I really like La Redoute... cute stuff CHEAP!!!


----------



## SamanthaBNYC (Jan 4, 2006)

I don't shop much online, because it's hard to be home when it's delivered and I don't want to have things sent to work.

I like these stores: Mexx, Esprit, Benetton, Old Navy, Lord &amp; Taylor, Macy's, Zara, H&amp;M, Warehouse, Gap, and various sample sales.


----------



## bluebird26 (Jan 4, 2006)

I dont shop much online either. If it's clothes or shoes, I can never find the right size for me. I rarely shop for cosmetics online, if I know what product or color I like.


----------



## Marisol (Jan 4, 2006)

Nordies

Sephora

Macys

Lane Bryant

Amazon


----------



## Liz (Jan 4, 2006)

i don't really shop online. i have to try stuff on or see it in person

i like checking out nordies, macys, steve madden, and when i do buy things it's like on ebay or something


----------



## SweetKisses (Jan 4, 2006)

:icon_love My fave places to shop online are: :icon_love

Bluefly

eBay

Girlshop

Shopbop

Zappos


----------



## dixiewolf (Jan 4, 2006)

Sephora

J Jill

ebay

Victorias Secret

dog supply or rodent supply stores (to find cheaper prices than the pet stores)

Red Envelope (for gifts)

Amazon (gifts)


----------



## bebexkhmergrl (Jan 6, 2006)

my favorite stores are Jcpenny, Marshalls, Dots, Wet Seal, TJmaxx. They have great clothes for affordable prices. ^__^

i love to mix &amp; match.

I don't really shop online because usually it's more expensive, so I just get a lot of inspiration online. :icon_chee


----------



## LipglossQueen (Jan 7, 2006)

I don't really shop online but my favourite shop is H&amp;M, I love loads of other stores to but that's the main one, TK Maxx is good for picking up bits and pieces, and sometimes you get some great buys there!


----------



## eightthirty (Jan 7, 2006)

I'm all about Ebay!!


----------



## dixiewolf (Jan 7, 2006)

I usually wait until there is a big clearance sale or free shipping so there are no extra charges. There is not much shopping here, boo hoo. We only have Dillards, Parisian, and Burdines/Macy's (this is not the kind of Macy's most people have, believe me). I also use ebay a lot to save money. Oh, and I shop from Garden Botanika sometimes, I was sad when they closed down their real stores, I like some of their stuff, and they have neat fragrance/or makeup gift sets. There are probably more stores I use, but I forget.


----------



## speerrituall1 (Jan 7, 2006)

Nordstrom, Nordstrom Rack, TJMaxx, Marshall's, Zappos,Sephora,Macys/Hechts,Walmart,CVS,eBay,

MAC Pro Retail,Pier I,Target, Vintage Shops, outlet malls.
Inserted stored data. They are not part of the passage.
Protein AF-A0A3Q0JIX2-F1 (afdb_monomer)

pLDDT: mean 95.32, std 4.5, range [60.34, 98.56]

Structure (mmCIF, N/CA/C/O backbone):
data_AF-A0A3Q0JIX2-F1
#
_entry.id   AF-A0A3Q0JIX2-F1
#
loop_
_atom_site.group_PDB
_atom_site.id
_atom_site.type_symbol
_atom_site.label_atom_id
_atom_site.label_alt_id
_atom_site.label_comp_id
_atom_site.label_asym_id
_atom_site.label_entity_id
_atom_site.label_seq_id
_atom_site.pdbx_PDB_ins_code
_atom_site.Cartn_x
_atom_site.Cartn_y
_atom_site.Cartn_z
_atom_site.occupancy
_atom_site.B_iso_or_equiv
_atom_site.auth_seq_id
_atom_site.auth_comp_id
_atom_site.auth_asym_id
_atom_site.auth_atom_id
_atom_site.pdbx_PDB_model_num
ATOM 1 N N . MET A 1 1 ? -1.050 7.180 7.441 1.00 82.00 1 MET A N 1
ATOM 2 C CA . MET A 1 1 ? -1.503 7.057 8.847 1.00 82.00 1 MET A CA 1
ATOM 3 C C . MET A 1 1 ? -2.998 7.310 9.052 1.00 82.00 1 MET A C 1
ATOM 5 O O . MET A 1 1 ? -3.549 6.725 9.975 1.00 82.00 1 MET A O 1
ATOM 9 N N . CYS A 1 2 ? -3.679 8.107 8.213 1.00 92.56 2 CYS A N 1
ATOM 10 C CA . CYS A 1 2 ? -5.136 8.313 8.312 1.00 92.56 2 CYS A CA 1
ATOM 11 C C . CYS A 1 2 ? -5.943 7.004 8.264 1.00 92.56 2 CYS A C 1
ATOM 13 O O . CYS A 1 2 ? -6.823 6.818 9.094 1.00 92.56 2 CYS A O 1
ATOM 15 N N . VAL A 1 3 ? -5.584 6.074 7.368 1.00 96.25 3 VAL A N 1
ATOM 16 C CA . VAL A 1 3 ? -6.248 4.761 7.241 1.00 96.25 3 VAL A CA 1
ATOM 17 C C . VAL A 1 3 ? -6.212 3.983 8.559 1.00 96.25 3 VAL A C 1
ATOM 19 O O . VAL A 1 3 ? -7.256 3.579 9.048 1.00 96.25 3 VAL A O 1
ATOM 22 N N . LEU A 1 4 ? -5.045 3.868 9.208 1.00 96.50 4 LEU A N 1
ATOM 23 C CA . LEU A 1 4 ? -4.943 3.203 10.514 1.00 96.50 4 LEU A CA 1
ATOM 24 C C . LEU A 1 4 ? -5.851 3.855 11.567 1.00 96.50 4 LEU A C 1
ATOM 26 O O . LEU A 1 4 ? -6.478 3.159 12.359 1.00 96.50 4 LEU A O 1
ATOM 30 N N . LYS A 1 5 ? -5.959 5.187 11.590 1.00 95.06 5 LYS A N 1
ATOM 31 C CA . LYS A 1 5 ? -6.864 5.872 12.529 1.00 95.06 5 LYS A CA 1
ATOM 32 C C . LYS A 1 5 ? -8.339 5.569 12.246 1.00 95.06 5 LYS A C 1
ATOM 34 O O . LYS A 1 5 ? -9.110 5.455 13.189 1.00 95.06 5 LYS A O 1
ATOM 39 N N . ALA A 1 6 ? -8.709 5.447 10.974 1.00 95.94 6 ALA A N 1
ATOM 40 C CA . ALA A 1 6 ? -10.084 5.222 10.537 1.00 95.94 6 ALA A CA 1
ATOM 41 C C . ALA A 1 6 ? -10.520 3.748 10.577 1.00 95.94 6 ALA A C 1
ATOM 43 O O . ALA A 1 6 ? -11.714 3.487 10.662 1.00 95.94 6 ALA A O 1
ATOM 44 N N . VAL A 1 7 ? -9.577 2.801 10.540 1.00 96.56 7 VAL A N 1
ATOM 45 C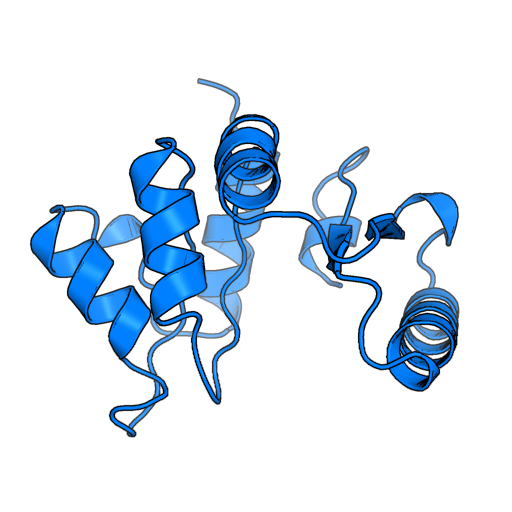 CA . VAL A 1 7 ? -9.843 1.357 10.588 1.00 96.56 7 VAL A CA 1
ATOM 46 C C . VAL A 1 7 ? -9.318 0.795 11.914 1.00 96.56 7 VAL A C 1
ATOM 48 O O . VAL A 1 7 ? -8.119 0.494 12.017 1.00 96.56 7 VAL A O 1
ATOM 51 N N . PRO A 1 8 ? -10.165 0.673 12.956 1.00 91.94 8 PRO A N 1
ATOM 52 C CA . PRO A 1 8 ? -9.768 0.090 14.235 1.00 91.94 8 PRO A CA 1
ATOM 53 C C . PRO A 1 8 ? -9.236 -1.336 14.048 1.00 91.94 8 PRO A C 1
ATOM 55 O O . PRO A 1 8 ? -9.713 -2.069 13.189 1.00 91.94 8 PRO A O 1
ATOM 58 N N . ASN A 1 9 ? -8.247 -1.737 14.848 1.00 92.25 9 ASN A N 1
ATOM 59 C CA . ASN A 1 9 ? -7.596 -3.059 14.803 1.00 92.25 9 ASN A CA 1
ATOM 60 C C . ASN A 1 9 ? -6.791 -3.395 13.532 1.00 92.25 9 ASN A C 1
ATOM 62 O O . ASN A 1 9 ? -6.183 -4.460 13.484 1.00 92.25 9 ASN A O 1
ATOM 66 N N . SER A 1 10 ? -6.711 -2.506 12.536 1.00 96.81 10 SER A N 1
ATOM 67 C CA . SER A 1 10 ? -5.780 -2.703 11.414 1.00 96.81 10 SER A CA 1
ATOM 68 C C . SER A 1 10 ? -4.324 -2.495 11.842 1.00 96.81 10 SER A C 1
ATOM 70 O O . SER A 1 10 ? -4.032 -1.724 12.765 1.00 96.81 10 SER A O 1
ATOM 72 N N . ILE A 1 11 ? -3.402 -3.132 11.130 1.00 97.38 11 ILE A N 1
ATOM 73 C CA . ILE A 1 11 ? -1.958 -2.925 11.260 1.00 97.38 11 ILE A CA 1
ATOM 74 C C . ILE A 1 11 ? -1.382 -2.426 9.933 1.00 97.38 11 ILE A C 1
ATOM 76 O O . ILE A 1 11 ? -1.958 -2.642 8.871 1.00 97.38 11 ILE A O 1
ATOM 80 N N . LEU A 1 12 ? -0.230 -1.766 9.986 1.00 97.69 12 LEU A N 1
ATOM 81 C CA . LEU A 1 12 ? 0.591 -1.472 8.819 1.00 97.69 12 LEU A CA 1
ATOM 82 C C . LEU A 1 12 ? 1.806 -2.394 8.840 1.00 97.69 12 LEU A C 1
ATOM 84 O O . LEU A 1 12 ? 2.630 -2.317 9.749 1.00 97.69 12 LEU A O 1
ATOM 88 N N . TRP A 1 13 ? 1.920 -3.251 7.831 1.00 97.50 13 TRP A N 1
ATOM 89 C CA . TRP A 1 13 ? 3.032 -4.182 7.695 1.00 97.50 13 TRP A CA 1
ATOM 90 C C . TRP A 1 13 ? 4.038 -3.676 6.662 1.00 97.50 13 TRP A C 1
ATOM 92 O O . TRP A 1 13 ? 3.695 -3.435 5.508 1.00 97.50 13 TRP A O 1
ATOM 102 N N . LEU A 1 14 ? 5.288 -3.499 7.087 1.00 96.44 14 LEU A N 1
ATOM 103 C CA . LEU A 1 14 ? 6.377 -2.967 6.279 1.00 96.44 14 LEU A CA 1
ATOM 104 C C . LEU A 1 14 ? 7.575 -3.918 6.241 1.00 96.44 14 LEU A C 1
ATOM 106 O O . LEU A 1 14 ? 7.793 -4.759 7.118 1.00 96.44 14 LEU A O 1
ATOM 110 N N . LEU A 1 15 ? 8.400 -3.748 5.213 1.00 95.31 15 LEU A N 1
ATOM 111 C CA . LEU A 1 15 ? 9.703 -4.389 5.128 1.00 95.31 15 LEU A CA 1
ATOM 112 C C . LEU A 1 15 ? 10.705 -3.652 6.026 1.00 95.31 15 LEU A C 1
ATOM 114 O O . LEU A 1 15 ? 10.786 -2.425 6.007 1.00 95.31 15 LEU A O 1
ATOM 118 N N . LYS A 1 16 ? 11.515 -4.398 6.779 1.00 94.56 16 LYS A N 1
ATOM 119 C CA . LYS A 1 16 ? 12.613 -3.861 7.590 1.00 94.56 16 LYS A CA 1
ATOM 120 C C . LYS A 1 16 ? 13.813 -3.496 6.711 1.00 94.56 16 LYS A C 1
ATOM 122 O O . LYS A 1 16 ? 14.830 -4.187 6.716 1.00 94.56 16 LYS A O 1
ATOM 127 N N . PHE A 1 17 ? 13.678 -2.445 5.905 1.00 90.31 17 PHE A N 1
ATOM 128 C CA . PHE A 1 17 ? 14.749 -1.958 5.040 1.00 90.31 17 PHE A CA 1
ATOM 129 C C . PHE A 1 17 ? 14.489 -0.517 4.554 1.00 90.31 17 PHE A C 1
ATOM 131 O O . PHE A 1 17 ? 13.375 -0.233 4.117 1.00 90.31 17 PHE A O 1
ATOM 138 N N . PRO A 1 18 ? 15.497 0.379 4.549 1.00 90.75 18 PRO A N 1
ATOM 139 C CA . PRO A 1 18 ? 16.813 0.244 5.188 1.00 90.75 18 PRO A CA 1
ATOM 140 C C . PRO A 1 18 ? 16.705 0.327 6.724 1.00 90.75 18 PRO A C 1
ATOM 142 O O . PRO A 1 18 ? 15.676 0.742 7.249 1.00 90.75 18 PRO A O 1
ATOM 145 N N . ALA A 1 19 ? 17.765 -0.031 7.462 1.00 85.12 19 ALA A N 1
ATOM 146 C CA . ALA A 1 19 ? 17.740 -0.094 8.936 1.00 85.12 19 ALA A CA 1
ATOM 147 C C . ALA A 1 19 ? 17.293 1.221 9.610 1.00 85.12 19 ALA A C 1
ATOM 149 O O . ALA A 1 19 ? 16.571 1.204 10.602 1.00 85.12 19 ALA A O 1
ATOM 150 N N . VAL A 1 20 ? 17.658 2.367 9.028 1.00 90.56 20 VAL A N 1
ATOM 151 C CA . VAL A 1 20 ? 17.249 3.697 9.518 1.00 90.56 20 VAL A CA 1
ATOM 152 C C . VAL A 1 20 ? 15.754 3.989 9.326 1.00 90.56 20 VAL A C 1
ATOM 154 O O . VAL A 1 20 ? 15.224 4.910 9.942 1.00 90.56 20 VAL A O 1
ATOM 157 N N . GLY A 1 21 ? 15.063 3.237 8.465 1.00 92.44 21 GLY A N 1
ATOM 158 C CA . GLY A 1 21 ? 13.648 3.441 8.161 1.00 92.44 21 GLY A CA 1
ATOM 159 C C . GLY A 1 21 ? 12.735 3.096 9.335 1.00 92.44 21 GLY A C 1
ATOM 160 O O . GLY A 1 21 ? 11.823 3.860 9.634 1.00 92.44 21 GLY A O 1
ATOM 161 N N . GLU A 1 22 ? 13.009 1.993 10.039 1.00 94.00 22 GLU A N 1
ATOM 162 C CA . GLU A 1 22 ? 12.160 1.496 11.134 1.00 94.00 22 GLU A CA 1
ATOM 163 C C . GLU A 1 22 ? 12.017 2.530 12.260 1.00 94.00 22 GLU A C 1
ATOM 165 O O . GLU A 1 22 ? 10.898 2.922 12.594 1.00 94.00 22 GLU A O 1
ATOM 170 N N . ALA A 1 23 ? 13.138 3.051 12.768 1.00 93.88 23 ALA A N 1
ATOM 171 C CA . ALA A 1 23 ? 13.133 4.036 13.850 1.00 93.88 23 ALA A CA 1
ATOM 172 C C . ALA A 1 23 ? 12.402 5.336 13.458 1.00 93.88 23 ALA A C 1
ATOM 174 O O . ALA A 1 23 ? 11.597 5.861 14.228 1.00 93.88 23 ALA A O 1
ATOM 175 N N . ASN A 1 24 ? 12.626 5.835 12.237 1.00 95.44 24 ASN A N 1
ATOM 176 C CA . ASN A 1 24 ? 11.992 7.066 11.752 1.00 95.44 24 ASN A CA 1
ATOM 177 C C . ASN A 1 24 ? 10.480 6.906 11.542 1.00 95.44 24 ASN A C 1
ATOM 179 O O . ASN A 1 24 ? 9.703 7.815 11.849 1.00 95.44 24 ASN A O 1
ATOM 183 N N . ILE A 1 25 ? 10.046 5.748 11.041 1.00 95.38 25 ILE A N 1
ATOM 184 C CA . ILE A 1 25 ? 8.625 5.443 10.856 1.00 95.38 25 ILE A CA 1
ATOM 185 C C . ILE A 1 25 ? 7.931 5.304 12.213 1.00 95.38 25 ILE A C 1
ATOM 187 O O . ILE A 1 25 ? 6.854 5.872 12.391 1.00 95.38 25 ILE A O 1
ATOM 191 N N . GLN A 1 26 ? 8.551 4.625 13.183 1.00 94.31 26 GLN A N 1
ATOM 192 C CA . GLN A 1 26 ? 8.016 4.512 14.544 1.00 94.31 26 GLN A CA 1
ATOM 193 C C . GLN A 1 26 ? 7.893 5.879 15.228 1.00 94.31 26 GLN A C 1
ATOM 195 O O . GLN A 1 26 ? 6.830 6.197 15.762 1.00 94.31 26 GLN A O 1
ATOM 200 N N . ALA A 1 27 ? 8.927 6.723 15.148 1.00 94.81 27 ALA A N 1
ATOM 201 C CA . ALA A 1 27 ? 8.891 8.076 15.704 1.00 94.81 27 ALA A CA 1
ATOM 202 C C . ALA A 1 27 ? 7.787 8.933 15.059 1.00 94.81 27 ALA A C 1
ATOM 204 O O . ALA A 1 27 ? 7.030 9.613 15.752 1.00 94.81 27 ALA A O 1
ATOM 205 N N . THR A 1 28 ? 7.636 8.845 13.732 1.00 95.50 28 THR A N 1
ATOM 206 C CA . THR A 1 28 ? 6.576 9.548 12.991 1.00 95.50 28 THR A CA 1
ATOM 207 C C . THR A 1 28 ? 5.187 9.055 13.397 1.00 95.50 28 THR A C 1
ATOM 209 O O . THR A 1 28 ? 4.273 9.853 13.593 1.00 95.50 28 THR A O 1
ATOM 212 N N . ALA A 1 29 ? 5.008 7.743 13.550 1.00 95.12 29 ALA A N 1
ATOM 213 C CA . ALA A 1 29 ? 3.742 7.161 13.976 1.00 95.12 29 ALA A CA 1
ATOM 214 C C . ALA A 1 29 ? 3.352 7.611 15.388 1.00 95.12 29 ALA A C 1
ATOM 216 O O . ALA A 1 29 ? 2.215 8.037 15.599 1.00 95.12 29 ALA A O 1
ATOM 217 N N . GLN A 1 30 ? 4.309 7.602 16.319 1.00 94.94 30 GLN A N 1
ATOM 218 C CA . GLN A 1 30 ? 4.107 8.079 17.684 1.00 94.94 30 GLN A CA 1
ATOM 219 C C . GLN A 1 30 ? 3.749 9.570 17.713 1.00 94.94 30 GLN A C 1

I'm always looking for a bargain!:icon_chee


----------



## Becka (Jan 7, 2006)

I buy most of my clothes on ebay. I get a lot of clothes tailored, only costs a couple of bucks, so far it is still worth my while. If something arrives and it doesn't fit at all then I just relist it myself.

In town I shop at Jacob, Bryans and Winners mostly, and Mexx and Esprit outlets.


----------



## jennycateyez (Jan 7, 2006)

i dont shop online, i like macys, forever21, h&amp;m, a couple of more


----------



## KittyM (Jan 7, 2006)

I`m a ebay girl!!!!!And H&amp;M in town of course!!


----------



## blaquepooky (Jan 7, 2006)

I shop @ :


Sephora
B&amp;BW
Aeropostale
Limited
Express
Victoria Secrets
Bakers
Aldo (including Aldo Accessories)
Macy's (but only @ the MAC counter)
eBay
...I think that's all...


----------



## cottoncandy (Jan 7, 2006)

ebay and amazon. i dont buy clothes online, its too risky, i have to try it on to know if it fits me.


----------



## SierraWren (Jan 7, 2006)

My favorite places to shop for makeup are Target and Sephora--both carry so many brands! Clothes I like to buy from Ross, Marshall's, TJ Max, Target, The Gap and the Victoria's Secret clothing catalogue.


----------



## charish (Jan 10, 2006)

i don't get to shop much only for a special occasion or something. really sucks!


----------



## Elisabeth (Jan 10, 2006)

Me too. I just have too weird a shape to be able to buy clothes online.

The only exception to this was the Victoria's Secret stuff. For some reason, never had any problem.

Online Stores:

HQ hair for hair stuff

used to..Newport News...for shoes..used to buy shoes there all the time.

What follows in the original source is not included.